Construction of a mCherry-based reporter of nunF gene expression

A 467 bp fragment containing the predicted promoter region upstream of the nunF start codon was amplified using LongAmp™ Taq DNA polymerase (NEB) from P. fluorescens In5 genomic DNA using the forward (5′-CACAGGAGGCCGCCTAGGCCGCGGCCGCGCGAATTCGCCGACCGTTGGTCGGCTTTGTC-3′) and reverse (5′-GCTTGCATGCCTGCAGGTCGACTCTAGAGGATCCAAGCCTGCATACCAAAATCGCTG-3′) primers to yield a 468 bp product. The PCR product was then cloned using Gibson Assembly (NEB, BioNordika, Herlev, Denmark) into BamH1-EcoR1 digested pSEVA237R21 upstream of an mCherry- expressing cargo.

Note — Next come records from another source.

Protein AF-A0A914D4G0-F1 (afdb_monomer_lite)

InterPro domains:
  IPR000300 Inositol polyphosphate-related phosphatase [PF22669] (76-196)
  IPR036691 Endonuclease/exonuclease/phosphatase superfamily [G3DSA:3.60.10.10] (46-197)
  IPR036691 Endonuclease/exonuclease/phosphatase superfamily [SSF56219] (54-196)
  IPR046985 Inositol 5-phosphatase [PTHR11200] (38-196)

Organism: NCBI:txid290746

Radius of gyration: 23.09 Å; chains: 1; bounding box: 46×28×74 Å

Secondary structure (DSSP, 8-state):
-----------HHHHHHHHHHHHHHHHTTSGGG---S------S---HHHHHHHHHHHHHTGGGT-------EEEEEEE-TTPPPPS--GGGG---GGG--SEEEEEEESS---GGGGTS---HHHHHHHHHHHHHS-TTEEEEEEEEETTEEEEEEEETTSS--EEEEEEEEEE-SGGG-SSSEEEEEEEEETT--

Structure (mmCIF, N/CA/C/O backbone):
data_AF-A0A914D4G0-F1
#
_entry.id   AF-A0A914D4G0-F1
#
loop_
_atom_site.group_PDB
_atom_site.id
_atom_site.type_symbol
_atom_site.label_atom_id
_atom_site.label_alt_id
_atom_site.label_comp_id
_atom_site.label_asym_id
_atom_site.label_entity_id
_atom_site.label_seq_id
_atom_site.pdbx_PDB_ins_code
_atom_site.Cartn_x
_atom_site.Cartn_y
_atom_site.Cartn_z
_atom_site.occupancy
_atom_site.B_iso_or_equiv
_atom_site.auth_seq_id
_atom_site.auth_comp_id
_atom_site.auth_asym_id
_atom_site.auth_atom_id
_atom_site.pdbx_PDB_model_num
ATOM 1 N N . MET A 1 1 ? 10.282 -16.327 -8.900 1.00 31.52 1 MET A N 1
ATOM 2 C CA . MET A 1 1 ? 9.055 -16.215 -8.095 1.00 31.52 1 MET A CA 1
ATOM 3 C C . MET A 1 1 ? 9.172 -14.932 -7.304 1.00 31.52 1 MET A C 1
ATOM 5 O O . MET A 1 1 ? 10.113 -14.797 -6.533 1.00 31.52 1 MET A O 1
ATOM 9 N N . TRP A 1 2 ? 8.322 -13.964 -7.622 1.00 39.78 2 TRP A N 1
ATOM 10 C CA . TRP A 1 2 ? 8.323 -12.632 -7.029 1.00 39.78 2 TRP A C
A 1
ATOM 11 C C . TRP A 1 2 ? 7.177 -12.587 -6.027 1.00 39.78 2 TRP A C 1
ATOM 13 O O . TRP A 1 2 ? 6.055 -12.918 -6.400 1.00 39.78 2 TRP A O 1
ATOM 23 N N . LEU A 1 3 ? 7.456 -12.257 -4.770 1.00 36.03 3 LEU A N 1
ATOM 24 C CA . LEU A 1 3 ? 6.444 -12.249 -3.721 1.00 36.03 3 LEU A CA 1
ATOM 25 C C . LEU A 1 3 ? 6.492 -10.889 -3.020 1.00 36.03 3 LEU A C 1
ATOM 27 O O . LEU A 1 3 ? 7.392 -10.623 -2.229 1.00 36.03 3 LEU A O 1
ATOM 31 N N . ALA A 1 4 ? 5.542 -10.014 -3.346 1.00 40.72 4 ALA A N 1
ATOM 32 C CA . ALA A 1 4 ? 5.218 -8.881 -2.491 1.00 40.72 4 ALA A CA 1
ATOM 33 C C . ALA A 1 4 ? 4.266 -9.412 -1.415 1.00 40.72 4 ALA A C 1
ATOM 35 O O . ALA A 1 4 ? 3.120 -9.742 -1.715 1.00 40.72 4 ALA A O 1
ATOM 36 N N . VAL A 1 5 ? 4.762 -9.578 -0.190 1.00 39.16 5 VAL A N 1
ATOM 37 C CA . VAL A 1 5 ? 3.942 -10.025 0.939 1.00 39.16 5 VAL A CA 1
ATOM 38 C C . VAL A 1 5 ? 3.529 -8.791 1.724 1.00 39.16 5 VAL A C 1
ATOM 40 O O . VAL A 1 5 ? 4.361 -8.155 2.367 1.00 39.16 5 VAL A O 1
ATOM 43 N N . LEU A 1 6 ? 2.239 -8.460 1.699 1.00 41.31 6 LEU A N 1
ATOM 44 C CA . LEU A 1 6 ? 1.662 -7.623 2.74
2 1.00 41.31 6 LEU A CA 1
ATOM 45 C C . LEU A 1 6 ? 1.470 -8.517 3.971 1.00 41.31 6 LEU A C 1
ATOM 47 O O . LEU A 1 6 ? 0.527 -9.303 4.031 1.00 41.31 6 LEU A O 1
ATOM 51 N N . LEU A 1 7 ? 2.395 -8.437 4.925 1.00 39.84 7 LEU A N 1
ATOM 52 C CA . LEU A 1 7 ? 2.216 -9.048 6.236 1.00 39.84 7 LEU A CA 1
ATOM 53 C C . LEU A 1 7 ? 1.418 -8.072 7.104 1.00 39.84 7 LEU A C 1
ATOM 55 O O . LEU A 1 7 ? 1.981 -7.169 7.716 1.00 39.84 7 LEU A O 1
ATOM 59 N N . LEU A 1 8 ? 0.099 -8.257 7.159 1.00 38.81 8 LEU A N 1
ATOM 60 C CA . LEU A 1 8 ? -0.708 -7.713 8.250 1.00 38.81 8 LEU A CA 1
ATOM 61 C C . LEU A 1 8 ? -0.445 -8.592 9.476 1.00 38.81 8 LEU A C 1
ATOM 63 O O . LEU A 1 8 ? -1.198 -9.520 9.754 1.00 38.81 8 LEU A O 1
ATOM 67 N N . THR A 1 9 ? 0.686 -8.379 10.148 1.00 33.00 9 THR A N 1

Fusion of the amplicon and plasmid was confirmed by restriction digest of plasmid DNA followed by Sanger sequencing (GATC-Biotech, Konstanz, Germany) to confirm integrity of the DNA sequence. The resultant construct was then transformed into strain In5 by electroporation as previously described10.

Dual-culture assay

Nunc OmniTray (Fisher Scientific, Roskilde, Denmark) sterile plates were filled with 35 ml of tenth strength DFM20 and ten 6 mm diameter plugs of the ascomycete fungus Fusarium graminearum PH-1 were placed in a line across the middle of the plate and incubated 48 hours at 28 °C in the plate reader. The reporter strain In5 harboring either the empty vector control (mCherry) or the nunF promoter region fused to mCherry (mCherry::PnunF) were grown in 10 ml Luria-Bertani broth supplemented with 50 µg ml−1 kanamycin overnight at 28 °C and subsequently streaked in a line 3 cm away from, and parallel to the fungal plugs using a sterile inoculation loop.